Oooh, such a pretty stack of books, don't you think? My most recent Persephone Biannually just came in the mail in the last week or so and it was a nice reminder that I really need to pick up a Persephone Book soon. Maybe sooner rather than later now, as you can see.
It's been a while since I've read one of their books and every year I say I am going to read more. I had a good look at the book blurbs which are included in the Biannually and realized how many new books have come out since my last purchase. I had forgotten that my public library ordered in the whole backlist a few years back and wondered if they were continuing to order in each new seasons releases and was so pleased to discover that indeed they are. So, yes, I went a little crazy requesting the newer titles (and I still have a few more that are in transit to my branch that should be arriving in the next day or so). I know I will not read them all (not all right now that is), but I thought how nice it would be so take a really good look at them before choosing one to read (and it is time really for me to order one, too, so I stay on their mailing list).
A few other books came home with me as well. So, from top to bottom here are the library books that have my attention at the moment.

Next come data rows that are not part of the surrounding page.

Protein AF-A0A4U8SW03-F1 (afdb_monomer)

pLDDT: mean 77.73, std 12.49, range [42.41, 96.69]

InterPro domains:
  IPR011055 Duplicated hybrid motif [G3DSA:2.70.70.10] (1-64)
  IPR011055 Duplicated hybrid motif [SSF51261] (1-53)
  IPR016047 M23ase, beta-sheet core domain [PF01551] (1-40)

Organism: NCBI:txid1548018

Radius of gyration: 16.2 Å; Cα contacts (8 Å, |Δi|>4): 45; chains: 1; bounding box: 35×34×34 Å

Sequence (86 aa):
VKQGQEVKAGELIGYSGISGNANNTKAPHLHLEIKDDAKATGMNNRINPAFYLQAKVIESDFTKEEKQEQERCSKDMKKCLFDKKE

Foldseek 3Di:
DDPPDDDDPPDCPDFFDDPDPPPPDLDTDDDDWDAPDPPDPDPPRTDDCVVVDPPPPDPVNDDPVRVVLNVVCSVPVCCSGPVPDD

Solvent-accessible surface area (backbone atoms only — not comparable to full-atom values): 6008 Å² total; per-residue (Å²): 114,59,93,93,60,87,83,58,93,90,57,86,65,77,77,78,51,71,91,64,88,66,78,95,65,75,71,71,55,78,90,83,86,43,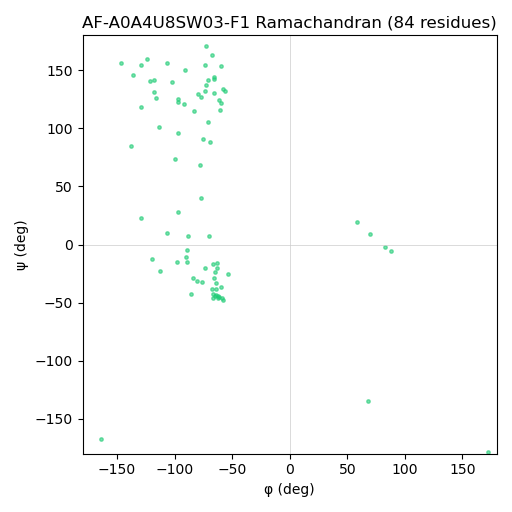62,88,50,93,83,54,65,88,78,52,62,60,48,71,54,71,83,79,43,87,79,78,72,52,85,85,70,54,50,74,66,56,52,50,49,52,53,51,32,58,75,44,47,68,57,52,75,71,59,70,76,128

Mean predicted aligned error: 9.39 Å

Secondary structure (DSSP, 8-state):
--TT----TT------B--SS-TT----B----EES-TT--TTTTEEPGGGT------GGGS-HHHHHHHHHHHH-HHHHHH----

Structure (mmCIF, N/CA/C/O backbone):
data_AF-A0A4U8SW03-F1
#
_entry.id   AF-A0A4U8SW03-F1
#
loop_
_atom_site.group_PDB
_atom_site.id
_atom_site.type_symbol
_atom_site.label_atom_id
_atom_site.label_alt_id
_atom_site.label_comp_id
_atom_site.label_asym_id
_atom_site.label_entity_id
_atom_site.label_seq_id
_atom_site.pdbx_PDB_ins_code
_atom_site.Cartn_x
_atom_site.Cartn_y
_atom_site.Cartn_z
_atom_site.occupancy
_atom_site.B_iso_or_equiv
_atom_site.auth_seq_id
_atom_site.auth_comp_id
_atom_site.auth_asym_id
_atom_site.auth_atom_id
_atom_site.pdbx_PDB_model_num
ATOM 1 N N . VAL A 1 1 ? -6.014 11.135 5.003 1.00 93.31 1 VAL A N 1
ATOM 2 C CA . VAL A 1 1 ? -7.378 10.824 5.508 1.00 93.31 1 VAL A CA 1
ATOM 3 C C . VAL A 1 1 ? -7.407 10.777 7.032 1.00 93.31 1 VAL A C 1
ATOM 5 O O . VAL A 1 1 ? -6.339 10.723 7.637 1.00 93.31 1 VAL A O 1
ATOM 8 N N . LYS A 1 2 ? -8.593 10.826 7.654 1.00 95.94 2 LYS A N 1
ATOM 9 C CA . LYS A 1 2 ? -8.796 10.715 9.116 1.00 95.94 2 LYS A CA 1
ATOM 10 C C . LYS A 1 2 ? -9.760 9.571 9.459 1.00 95.94 2 LYS A C 1
ATOM 12 O O . LYS A 1 2 ? -10.537 9.146 8.611 1.00 95.94 2 LYS A O 1
ATOM 17 N N . GLN A 1 3 ? -9.725 9.076 10.698 1.00 94.31 3 GLN A N 1
ATOM 18 C CA . GLN A 1 3 ? -10.659 8.040 11.158 1.00 94.31 3 GLN A CA 1
ATOM 19 C C . GLN A 1 3 ? -12.116 8.513 11.012 1.00 94.31 3 GLN A C 1
ATOM 21 O O . GLN A 1 3 ? -12.439 9.636 11.392 1.00 94.31 3 GLN A O 1
ATOM 26 N N . GLY A 1 4 ? -12.979 7.651 10.465 1.00 94.75 4 GLY A N 1
ATOM 27 C CA . GLY A 1 4 ? -14.396 7.950 10.213 1.00 94.75 4 GLY A CA 1
ATOM 28 C C . GLY A 1 4 ? -14.674 8.720 8.917 1.00 94.75 4 GLY A C 1
ATOM 29 O O . GLY A 1 4 ? -15.833 8.961 8.604 1.00 94.75 4 GLY A O 1
ATOM 30 N N . GLN A 1 5 ? -13.640 9.095 8.159 1.00 96.69 5 GLN A N 1
ATOM 31 C CA . GLN A 1 5 ? -13.801 9.730 6.853 1.00 96.69 5 GLN A CA 1
ATOM 32 C C . GLN A 1 5 ? -14.165 8.683 5.788 1.00 96.69 5 GLN A C 1
ATOM 34 O O . GLN A 1 5 ? -13.445 7.698 5.621 1.00 96.69 5 GLN A O 1
ATOM 39 N N . GLU A 1 6 ? -15.246 8.919 5.044 1.00 96.69 6 GLU A N 1
ATOM 40 C CA . GLU A 1 6 ? -15.548 8.173 3.818 1.00 96.69 6 GLU A CA 1
ATOM 41 C C . GLU A 1 6 ? -14.576 8.560 2.697 1.00 96.69 6 GLU A C 1
ATOM 43 O O . GLU A 1 6 ? -14.218 9.730 2.552 1.00 96.69 6 GLU A O 1
ATOM 48 N N . VAL A 1 7 ? -14.162 7.580 1.895 1.00 95.75 7 VAL A N 1
ATOM 49 C CA . VAL A 1 7 ? -13.236 7.766 0.769 1.00 95.75 7 VAL A CA 1
ATOM 50 C C .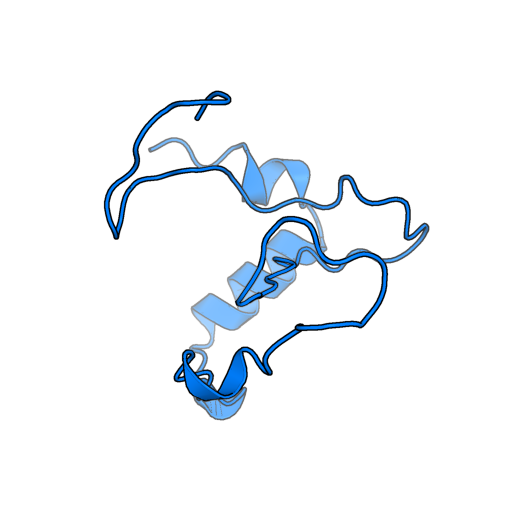 VAL A 1 7 ? -13.805 7.138 -0.495 1.00 95.75 7 VAL A C 1
ATOM 52 O O . VAL A 1 7 ? -14.591 6.190 -0.429 1.00 95.75 7 VAL A O 1
ATOM 55 N N . LYS A 1 8 ? -13.394 7.643 -1.659 1.00 96.69 8 LYS A N 1
ATOM 56 C CA . LYS A 1 8 ? -13.769 7.078 -2.965 1.00 96.69 8 LYS A CA 1
ATOM 57 C C . LYS A 1 8 ? -12.601 6.337 -3.613 1.00 96.69 8 LYS A C 1
ATOM 59 O O . LYS A 1 8 ? -11.434 6.614 -3.342 1.00 96.69 8 LYS A O 1
ATOM 64 N N . ALA A 1 9 ? -12.910 5.400 -4.508 1.00 93.25 9 ALA A N 1
ATOM 65 C CA . ALA A 1 9 ? -11.892 4.773 -5.346 1.00 93.25 9 ALA A CA 1
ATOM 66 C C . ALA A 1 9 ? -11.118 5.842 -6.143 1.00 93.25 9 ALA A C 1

Death of a Red Heroine by Qiu Xiaolong -- I came across this book on one of Book Riot's abundant book lists, in particular a list about mystery novels from around the world. It piqued my curiosity, a detective novel set in 1990 Shanghai, and as luck would have it it was on the library's shelves. NPR said "it does what detective fiction can do best: It captures the details, the grit of everyday life . . . a matchless pearl." Sold!
The Godwits Fly by Robin Hyde -- "A semi-autobiographical novel spanning the years 1910–28, The Godwits Fly is in some senses a bildungsroman: the story of Eliza Hannay growing up in a suburb of Wellington."

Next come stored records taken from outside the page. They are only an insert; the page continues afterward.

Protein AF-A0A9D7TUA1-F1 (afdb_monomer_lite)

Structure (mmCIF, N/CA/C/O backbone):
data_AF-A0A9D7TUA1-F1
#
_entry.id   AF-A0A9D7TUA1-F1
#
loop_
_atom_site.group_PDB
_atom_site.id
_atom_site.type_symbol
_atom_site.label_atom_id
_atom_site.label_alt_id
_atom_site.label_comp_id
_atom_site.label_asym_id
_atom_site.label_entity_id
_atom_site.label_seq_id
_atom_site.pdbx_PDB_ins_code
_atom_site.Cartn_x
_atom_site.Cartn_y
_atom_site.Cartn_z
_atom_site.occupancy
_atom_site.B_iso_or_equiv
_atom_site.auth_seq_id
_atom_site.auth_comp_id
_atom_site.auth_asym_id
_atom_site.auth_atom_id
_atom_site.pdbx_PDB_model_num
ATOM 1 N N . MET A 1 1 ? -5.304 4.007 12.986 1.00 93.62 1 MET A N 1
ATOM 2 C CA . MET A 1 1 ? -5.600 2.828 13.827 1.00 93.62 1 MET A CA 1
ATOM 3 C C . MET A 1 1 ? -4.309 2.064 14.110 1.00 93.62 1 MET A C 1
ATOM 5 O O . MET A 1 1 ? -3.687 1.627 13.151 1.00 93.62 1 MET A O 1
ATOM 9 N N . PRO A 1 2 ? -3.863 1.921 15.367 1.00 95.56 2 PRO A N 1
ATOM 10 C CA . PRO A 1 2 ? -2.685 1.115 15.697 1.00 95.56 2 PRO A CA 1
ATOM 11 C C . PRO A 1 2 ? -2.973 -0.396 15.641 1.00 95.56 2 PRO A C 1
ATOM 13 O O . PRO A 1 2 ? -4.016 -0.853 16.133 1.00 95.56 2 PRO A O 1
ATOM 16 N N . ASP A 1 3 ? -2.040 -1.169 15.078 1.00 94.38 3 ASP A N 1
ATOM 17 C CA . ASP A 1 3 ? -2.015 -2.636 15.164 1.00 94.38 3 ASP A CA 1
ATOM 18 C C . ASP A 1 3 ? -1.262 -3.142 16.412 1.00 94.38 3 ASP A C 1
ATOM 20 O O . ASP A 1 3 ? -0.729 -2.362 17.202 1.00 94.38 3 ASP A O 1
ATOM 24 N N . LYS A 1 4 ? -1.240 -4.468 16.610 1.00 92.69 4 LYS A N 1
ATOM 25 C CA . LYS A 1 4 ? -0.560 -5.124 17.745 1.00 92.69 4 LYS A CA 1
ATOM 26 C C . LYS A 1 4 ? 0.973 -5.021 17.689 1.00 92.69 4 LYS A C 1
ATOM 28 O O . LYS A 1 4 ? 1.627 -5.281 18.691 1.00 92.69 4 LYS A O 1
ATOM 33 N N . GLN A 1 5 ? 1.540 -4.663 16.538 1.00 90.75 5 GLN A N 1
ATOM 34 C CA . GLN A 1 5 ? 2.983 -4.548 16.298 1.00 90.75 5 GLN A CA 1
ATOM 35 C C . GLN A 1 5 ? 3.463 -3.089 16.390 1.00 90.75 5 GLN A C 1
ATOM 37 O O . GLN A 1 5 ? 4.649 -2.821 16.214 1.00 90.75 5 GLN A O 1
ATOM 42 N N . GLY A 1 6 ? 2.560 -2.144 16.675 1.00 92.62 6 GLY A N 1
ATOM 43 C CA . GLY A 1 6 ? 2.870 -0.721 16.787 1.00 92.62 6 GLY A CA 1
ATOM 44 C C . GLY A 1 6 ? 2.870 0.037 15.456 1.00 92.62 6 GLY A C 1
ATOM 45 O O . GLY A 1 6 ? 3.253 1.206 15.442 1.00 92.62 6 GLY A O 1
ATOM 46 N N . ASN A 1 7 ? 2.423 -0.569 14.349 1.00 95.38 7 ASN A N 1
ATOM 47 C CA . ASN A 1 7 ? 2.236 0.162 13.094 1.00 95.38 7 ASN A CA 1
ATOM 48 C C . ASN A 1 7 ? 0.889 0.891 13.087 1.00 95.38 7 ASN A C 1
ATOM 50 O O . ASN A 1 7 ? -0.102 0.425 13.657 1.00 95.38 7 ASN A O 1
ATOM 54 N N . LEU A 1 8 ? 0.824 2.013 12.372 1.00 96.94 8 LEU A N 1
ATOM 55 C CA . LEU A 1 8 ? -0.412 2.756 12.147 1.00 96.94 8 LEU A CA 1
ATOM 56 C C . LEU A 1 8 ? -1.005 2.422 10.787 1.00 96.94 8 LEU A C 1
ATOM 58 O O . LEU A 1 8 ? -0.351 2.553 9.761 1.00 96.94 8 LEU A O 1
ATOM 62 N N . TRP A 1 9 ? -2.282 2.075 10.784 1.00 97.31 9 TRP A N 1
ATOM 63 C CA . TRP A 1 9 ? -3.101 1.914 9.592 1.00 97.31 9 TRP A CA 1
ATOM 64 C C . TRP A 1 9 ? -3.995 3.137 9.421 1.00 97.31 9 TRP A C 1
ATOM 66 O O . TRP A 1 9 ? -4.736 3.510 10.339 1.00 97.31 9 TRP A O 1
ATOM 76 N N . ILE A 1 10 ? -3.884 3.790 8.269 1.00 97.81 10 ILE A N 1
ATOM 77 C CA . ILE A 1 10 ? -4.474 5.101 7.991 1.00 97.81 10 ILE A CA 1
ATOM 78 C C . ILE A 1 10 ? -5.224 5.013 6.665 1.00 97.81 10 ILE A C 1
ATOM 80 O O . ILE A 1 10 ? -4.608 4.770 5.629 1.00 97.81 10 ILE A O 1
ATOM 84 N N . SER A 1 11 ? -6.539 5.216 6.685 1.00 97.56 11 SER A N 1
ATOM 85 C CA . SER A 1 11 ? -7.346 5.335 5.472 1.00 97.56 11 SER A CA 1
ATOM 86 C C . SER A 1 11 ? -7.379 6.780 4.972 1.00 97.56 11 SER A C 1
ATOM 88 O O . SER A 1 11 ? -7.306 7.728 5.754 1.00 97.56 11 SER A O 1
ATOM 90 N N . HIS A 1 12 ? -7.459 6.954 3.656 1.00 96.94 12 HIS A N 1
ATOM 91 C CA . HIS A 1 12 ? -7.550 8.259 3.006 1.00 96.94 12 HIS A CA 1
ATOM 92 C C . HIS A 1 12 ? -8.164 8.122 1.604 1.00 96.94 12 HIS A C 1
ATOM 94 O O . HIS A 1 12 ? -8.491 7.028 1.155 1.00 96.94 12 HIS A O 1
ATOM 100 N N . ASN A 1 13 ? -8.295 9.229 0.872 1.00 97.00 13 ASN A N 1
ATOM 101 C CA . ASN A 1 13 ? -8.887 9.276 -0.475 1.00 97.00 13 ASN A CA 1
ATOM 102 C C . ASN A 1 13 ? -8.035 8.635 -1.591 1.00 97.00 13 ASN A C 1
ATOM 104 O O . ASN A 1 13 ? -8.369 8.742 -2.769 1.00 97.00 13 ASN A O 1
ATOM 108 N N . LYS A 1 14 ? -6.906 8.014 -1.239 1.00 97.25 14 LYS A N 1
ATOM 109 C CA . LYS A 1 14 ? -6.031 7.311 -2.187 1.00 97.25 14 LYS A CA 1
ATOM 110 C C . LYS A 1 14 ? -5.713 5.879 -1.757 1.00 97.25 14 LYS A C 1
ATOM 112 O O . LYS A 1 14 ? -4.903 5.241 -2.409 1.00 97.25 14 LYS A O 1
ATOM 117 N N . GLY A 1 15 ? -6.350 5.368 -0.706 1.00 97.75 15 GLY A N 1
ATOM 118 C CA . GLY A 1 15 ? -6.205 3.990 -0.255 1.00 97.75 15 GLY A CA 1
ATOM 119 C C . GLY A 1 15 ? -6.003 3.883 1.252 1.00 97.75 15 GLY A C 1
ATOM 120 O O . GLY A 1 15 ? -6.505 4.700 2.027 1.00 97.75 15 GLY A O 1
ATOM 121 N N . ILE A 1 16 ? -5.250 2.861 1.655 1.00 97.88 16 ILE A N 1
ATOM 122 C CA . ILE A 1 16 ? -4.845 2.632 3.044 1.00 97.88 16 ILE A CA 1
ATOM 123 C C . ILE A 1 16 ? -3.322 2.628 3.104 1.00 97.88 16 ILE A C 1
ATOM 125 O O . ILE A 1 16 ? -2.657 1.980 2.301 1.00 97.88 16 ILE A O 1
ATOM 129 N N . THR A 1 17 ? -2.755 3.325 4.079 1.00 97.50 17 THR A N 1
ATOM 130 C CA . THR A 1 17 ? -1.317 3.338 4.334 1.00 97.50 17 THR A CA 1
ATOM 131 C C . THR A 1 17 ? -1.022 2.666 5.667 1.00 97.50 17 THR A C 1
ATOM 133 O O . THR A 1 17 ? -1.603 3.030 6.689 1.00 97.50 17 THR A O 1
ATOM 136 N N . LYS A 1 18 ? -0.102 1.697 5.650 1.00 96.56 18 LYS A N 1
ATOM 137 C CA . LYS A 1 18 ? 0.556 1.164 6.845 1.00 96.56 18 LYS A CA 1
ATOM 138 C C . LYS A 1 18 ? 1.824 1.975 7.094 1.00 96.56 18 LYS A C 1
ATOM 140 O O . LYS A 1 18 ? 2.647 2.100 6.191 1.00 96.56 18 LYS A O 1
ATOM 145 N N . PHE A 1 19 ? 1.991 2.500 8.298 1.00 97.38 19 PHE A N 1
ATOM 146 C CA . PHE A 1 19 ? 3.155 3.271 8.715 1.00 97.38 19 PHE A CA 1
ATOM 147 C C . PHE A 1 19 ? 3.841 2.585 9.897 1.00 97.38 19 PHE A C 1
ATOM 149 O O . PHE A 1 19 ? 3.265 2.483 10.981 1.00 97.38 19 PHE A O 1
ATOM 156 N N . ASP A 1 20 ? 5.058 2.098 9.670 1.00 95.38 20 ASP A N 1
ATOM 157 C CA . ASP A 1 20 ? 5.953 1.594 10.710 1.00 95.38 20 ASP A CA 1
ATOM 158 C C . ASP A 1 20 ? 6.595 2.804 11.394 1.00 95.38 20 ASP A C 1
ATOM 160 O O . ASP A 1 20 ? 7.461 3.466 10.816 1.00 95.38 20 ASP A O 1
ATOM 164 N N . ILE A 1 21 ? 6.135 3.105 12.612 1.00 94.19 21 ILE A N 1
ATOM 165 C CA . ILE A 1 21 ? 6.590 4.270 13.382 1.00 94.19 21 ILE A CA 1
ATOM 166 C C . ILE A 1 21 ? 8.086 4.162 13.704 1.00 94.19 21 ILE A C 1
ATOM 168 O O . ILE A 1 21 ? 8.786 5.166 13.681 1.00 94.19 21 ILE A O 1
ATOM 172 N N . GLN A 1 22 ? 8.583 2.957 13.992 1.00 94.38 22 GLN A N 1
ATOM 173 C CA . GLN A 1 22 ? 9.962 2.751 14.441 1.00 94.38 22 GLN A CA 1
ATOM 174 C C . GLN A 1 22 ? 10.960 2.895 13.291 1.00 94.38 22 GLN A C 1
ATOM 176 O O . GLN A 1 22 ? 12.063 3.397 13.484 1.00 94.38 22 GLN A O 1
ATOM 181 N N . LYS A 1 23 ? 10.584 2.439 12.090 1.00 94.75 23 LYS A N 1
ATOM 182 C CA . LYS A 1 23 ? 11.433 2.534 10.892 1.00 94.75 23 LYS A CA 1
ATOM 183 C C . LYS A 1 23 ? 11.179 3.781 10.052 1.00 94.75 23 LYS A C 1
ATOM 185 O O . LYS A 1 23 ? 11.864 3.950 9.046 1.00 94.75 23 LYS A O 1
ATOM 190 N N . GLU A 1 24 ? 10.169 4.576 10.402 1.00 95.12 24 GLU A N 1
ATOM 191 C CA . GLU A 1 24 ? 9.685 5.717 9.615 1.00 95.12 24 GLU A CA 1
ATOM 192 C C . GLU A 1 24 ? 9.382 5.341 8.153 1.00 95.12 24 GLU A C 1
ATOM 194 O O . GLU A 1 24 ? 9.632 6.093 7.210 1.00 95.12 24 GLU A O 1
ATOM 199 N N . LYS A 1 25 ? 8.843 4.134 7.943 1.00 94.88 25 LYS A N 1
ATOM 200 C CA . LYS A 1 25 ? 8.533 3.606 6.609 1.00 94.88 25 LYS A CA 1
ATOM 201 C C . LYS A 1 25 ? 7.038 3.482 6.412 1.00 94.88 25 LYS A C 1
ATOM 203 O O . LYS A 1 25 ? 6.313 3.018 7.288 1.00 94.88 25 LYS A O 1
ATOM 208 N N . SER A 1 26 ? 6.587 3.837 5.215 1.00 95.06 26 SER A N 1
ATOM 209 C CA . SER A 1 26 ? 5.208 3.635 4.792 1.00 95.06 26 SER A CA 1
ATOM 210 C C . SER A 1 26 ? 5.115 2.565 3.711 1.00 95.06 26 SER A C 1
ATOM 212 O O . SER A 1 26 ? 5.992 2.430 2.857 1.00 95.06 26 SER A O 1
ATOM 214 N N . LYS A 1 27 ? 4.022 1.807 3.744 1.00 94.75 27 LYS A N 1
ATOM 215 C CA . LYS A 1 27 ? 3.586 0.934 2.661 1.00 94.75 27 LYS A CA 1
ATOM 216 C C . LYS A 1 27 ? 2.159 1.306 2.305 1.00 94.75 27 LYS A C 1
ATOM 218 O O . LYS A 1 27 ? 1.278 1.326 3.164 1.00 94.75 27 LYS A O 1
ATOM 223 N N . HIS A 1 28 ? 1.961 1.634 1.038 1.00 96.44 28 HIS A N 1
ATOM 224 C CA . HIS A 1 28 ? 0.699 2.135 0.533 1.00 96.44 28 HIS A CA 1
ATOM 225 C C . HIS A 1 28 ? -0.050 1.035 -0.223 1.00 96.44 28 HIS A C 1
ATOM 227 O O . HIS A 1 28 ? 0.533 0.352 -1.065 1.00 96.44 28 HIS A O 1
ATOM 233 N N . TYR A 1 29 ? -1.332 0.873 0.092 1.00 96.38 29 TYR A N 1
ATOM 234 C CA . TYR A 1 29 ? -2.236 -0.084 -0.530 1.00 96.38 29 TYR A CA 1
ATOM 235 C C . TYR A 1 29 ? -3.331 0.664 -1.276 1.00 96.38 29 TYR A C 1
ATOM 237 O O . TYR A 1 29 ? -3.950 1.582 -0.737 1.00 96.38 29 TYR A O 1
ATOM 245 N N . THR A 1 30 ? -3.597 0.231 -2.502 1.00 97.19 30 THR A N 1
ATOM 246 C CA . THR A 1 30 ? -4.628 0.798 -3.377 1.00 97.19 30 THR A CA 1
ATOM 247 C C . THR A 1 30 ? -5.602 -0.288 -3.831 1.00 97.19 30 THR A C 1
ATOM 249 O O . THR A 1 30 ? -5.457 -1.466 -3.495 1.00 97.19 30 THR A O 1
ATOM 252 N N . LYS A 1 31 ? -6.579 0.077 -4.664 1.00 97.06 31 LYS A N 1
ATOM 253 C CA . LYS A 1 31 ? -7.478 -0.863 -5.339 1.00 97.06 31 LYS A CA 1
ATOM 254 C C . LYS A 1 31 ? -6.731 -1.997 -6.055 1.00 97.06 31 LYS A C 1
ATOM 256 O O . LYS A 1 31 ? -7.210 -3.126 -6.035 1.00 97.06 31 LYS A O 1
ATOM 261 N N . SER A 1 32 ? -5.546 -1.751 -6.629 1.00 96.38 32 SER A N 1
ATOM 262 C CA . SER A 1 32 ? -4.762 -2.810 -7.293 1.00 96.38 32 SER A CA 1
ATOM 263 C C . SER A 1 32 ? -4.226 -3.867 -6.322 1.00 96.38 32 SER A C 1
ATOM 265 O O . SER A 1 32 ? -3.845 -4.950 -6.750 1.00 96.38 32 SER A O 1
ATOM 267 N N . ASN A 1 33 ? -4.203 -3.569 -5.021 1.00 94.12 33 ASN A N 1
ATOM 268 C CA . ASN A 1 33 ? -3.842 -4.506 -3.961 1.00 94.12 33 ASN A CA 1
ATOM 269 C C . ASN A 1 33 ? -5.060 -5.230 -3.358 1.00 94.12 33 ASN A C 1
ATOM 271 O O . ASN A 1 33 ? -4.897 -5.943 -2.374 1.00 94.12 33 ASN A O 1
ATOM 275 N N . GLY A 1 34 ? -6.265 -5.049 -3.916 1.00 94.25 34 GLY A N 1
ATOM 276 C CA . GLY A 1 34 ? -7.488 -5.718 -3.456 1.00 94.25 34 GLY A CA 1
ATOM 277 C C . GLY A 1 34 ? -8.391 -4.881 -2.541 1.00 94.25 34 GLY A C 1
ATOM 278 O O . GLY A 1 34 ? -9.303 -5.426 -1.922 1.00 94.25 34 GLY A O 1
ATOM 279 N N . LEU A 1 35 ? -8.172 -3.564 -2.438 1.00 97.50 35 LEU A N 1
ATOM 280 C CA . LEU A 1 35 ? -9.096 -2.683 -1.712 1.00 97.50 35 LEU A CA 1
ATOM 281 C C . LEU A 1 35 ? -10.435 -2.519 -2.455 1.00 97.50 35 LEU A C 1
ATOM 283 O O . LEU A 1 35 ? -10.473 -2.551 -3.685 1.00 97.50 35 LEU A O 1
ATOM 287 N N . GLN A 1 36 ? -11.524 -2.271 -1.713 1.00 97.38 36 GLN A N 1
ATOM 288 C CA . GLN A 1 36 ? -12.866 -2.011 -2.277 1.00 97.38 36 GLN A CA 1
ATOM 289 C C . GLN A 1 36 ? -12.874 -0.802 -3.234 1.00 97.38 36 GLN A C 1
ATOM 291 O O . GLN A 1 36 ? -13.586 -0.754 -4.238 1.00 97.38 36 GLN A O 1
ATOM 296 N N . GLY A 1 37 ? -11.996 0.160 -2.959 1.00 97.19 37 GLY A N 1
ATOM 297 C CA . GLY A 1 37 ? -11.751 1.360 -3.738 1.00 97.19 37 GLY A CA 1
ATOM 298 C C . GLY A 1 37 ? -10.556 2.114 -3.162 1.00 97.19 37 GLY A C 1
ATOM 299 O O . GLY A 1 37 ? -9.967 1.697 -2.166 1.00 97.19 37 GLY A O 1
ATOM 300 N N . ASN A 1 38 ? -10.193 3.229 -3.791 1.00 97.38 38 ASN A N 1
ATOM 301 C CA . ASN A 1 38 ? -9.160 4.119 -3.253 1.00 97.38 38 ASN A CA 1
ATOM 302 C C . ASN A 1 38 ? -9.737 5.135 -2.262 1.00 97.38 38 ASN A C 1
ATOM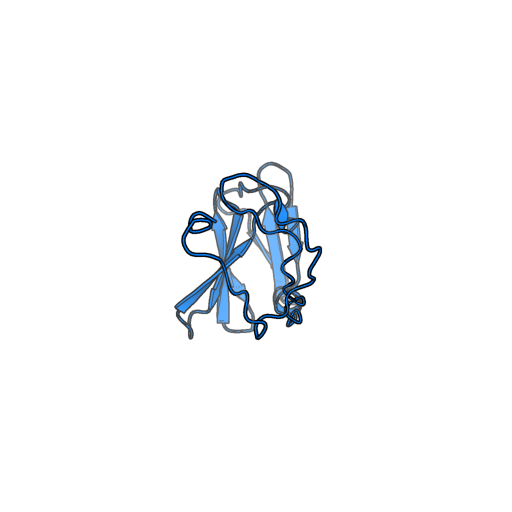 304 O O . ASN A 1 38 ? -8.994 5.703 -1.474 1.00 97.38 38 ASN A O 1
ATOM 308 N N . GLU A 1 39 ? -11.044 5.376 -2.295 1.00 98.12 39 GLU A N 1
ATOM 309 C CA . GLU A 1 39 ? -11.686 6.367 -1.442 1.00 98.12 39 GLU A CA 1
ATOM 310 C C . GLU A 1 39 ? -12.321 5.708 -0.221 1.00 98.12 39 GLU A C 1
ATOM 312 O O . GLU A 1 39 ? -13.182 4.828 -0.334 1.00 98.12 39 GLU A O 1
ATOM 317 N N . PHE A 1 40 ? -11.878 6.158 0.952 1.00 98.38 40 PHE A N 1
ATOM 318 C CA . PHE A 1 40 ? -12.385 5.743 2.253 1.00 98.38 40 PHE A CA 1
ATOM 319 C C . PHE A 1 40 ? -13.105 6.896 2.943 1.00 98.38 40 PHE A C 1
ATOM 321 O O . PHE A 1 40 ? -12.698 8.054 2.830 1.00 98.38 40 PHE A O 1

Long Live Great Bardfield: The Autobiography of Tirzah Garwood -- "Time and the honesty of Tirzah’s words have made this an immensely important document and it is a valuable primary record of a woman who was at the centre of an important group of artists, and who was herself a very good artist in her own right."
Every Good Deed and Other Stories by Dorothy Whipple -- Ten stories--this is the companion book to a previous story collection published by Persephone Books. Maybe this will help jump start my short story reading.
The Happy Tree by Rosalind Murray -- "This 1926 novel begins with the death of a young man during the war, flashes back to his happy childhood shared with the young woman who is the narrator, and then describes how the war – inevitably – took them unawares, destroyed their happiness and has left her, the young woman, emotionally maimed." Sounds a bit dire, doesn't it, but apparently it doesn't read that way.
In This Grave Hour by Jacqueline Winspear -- I had an egalley copy of this which I didn't finish before it expired. I have been in line for a library copy for so long I think I might have to just start from the beginning again. It's 1939 so we're just at the start of WWII. Maisie's newest case (and we're getting back to Maisie as an investigator rather than a spy for which I am actually rather grateful) is "to find the killer of a man who escaped occupied Belgium as a boy, some twenty-three years earlier during the Great War." I recall that I was enjoying this one very much before I was interrupted.
Cairo: A Graphic Novel by G. Willow Wilson -- I don't recall where I came across this one, but I like the sound of it: "a stolen hookah, a spiritual underworld, and a genie on the run change the lives of five strangers forever on the streets of the Middle East's largest metropolis." I have also gotten away from my graphic novel reading and hope this will also start (re-start anyway) the reading trend. It is all illustrated in B&W and sepia tones, so I am very curious if it will really grab me.
And as always I have a healthy stack of in progress reads that I will tell you about soon and am thinking about my "summer reading" (because you know I love a good plan and a good book lists to go along with it), especially since today it is topping out at 90F. I knew we would go straight from winter to summer.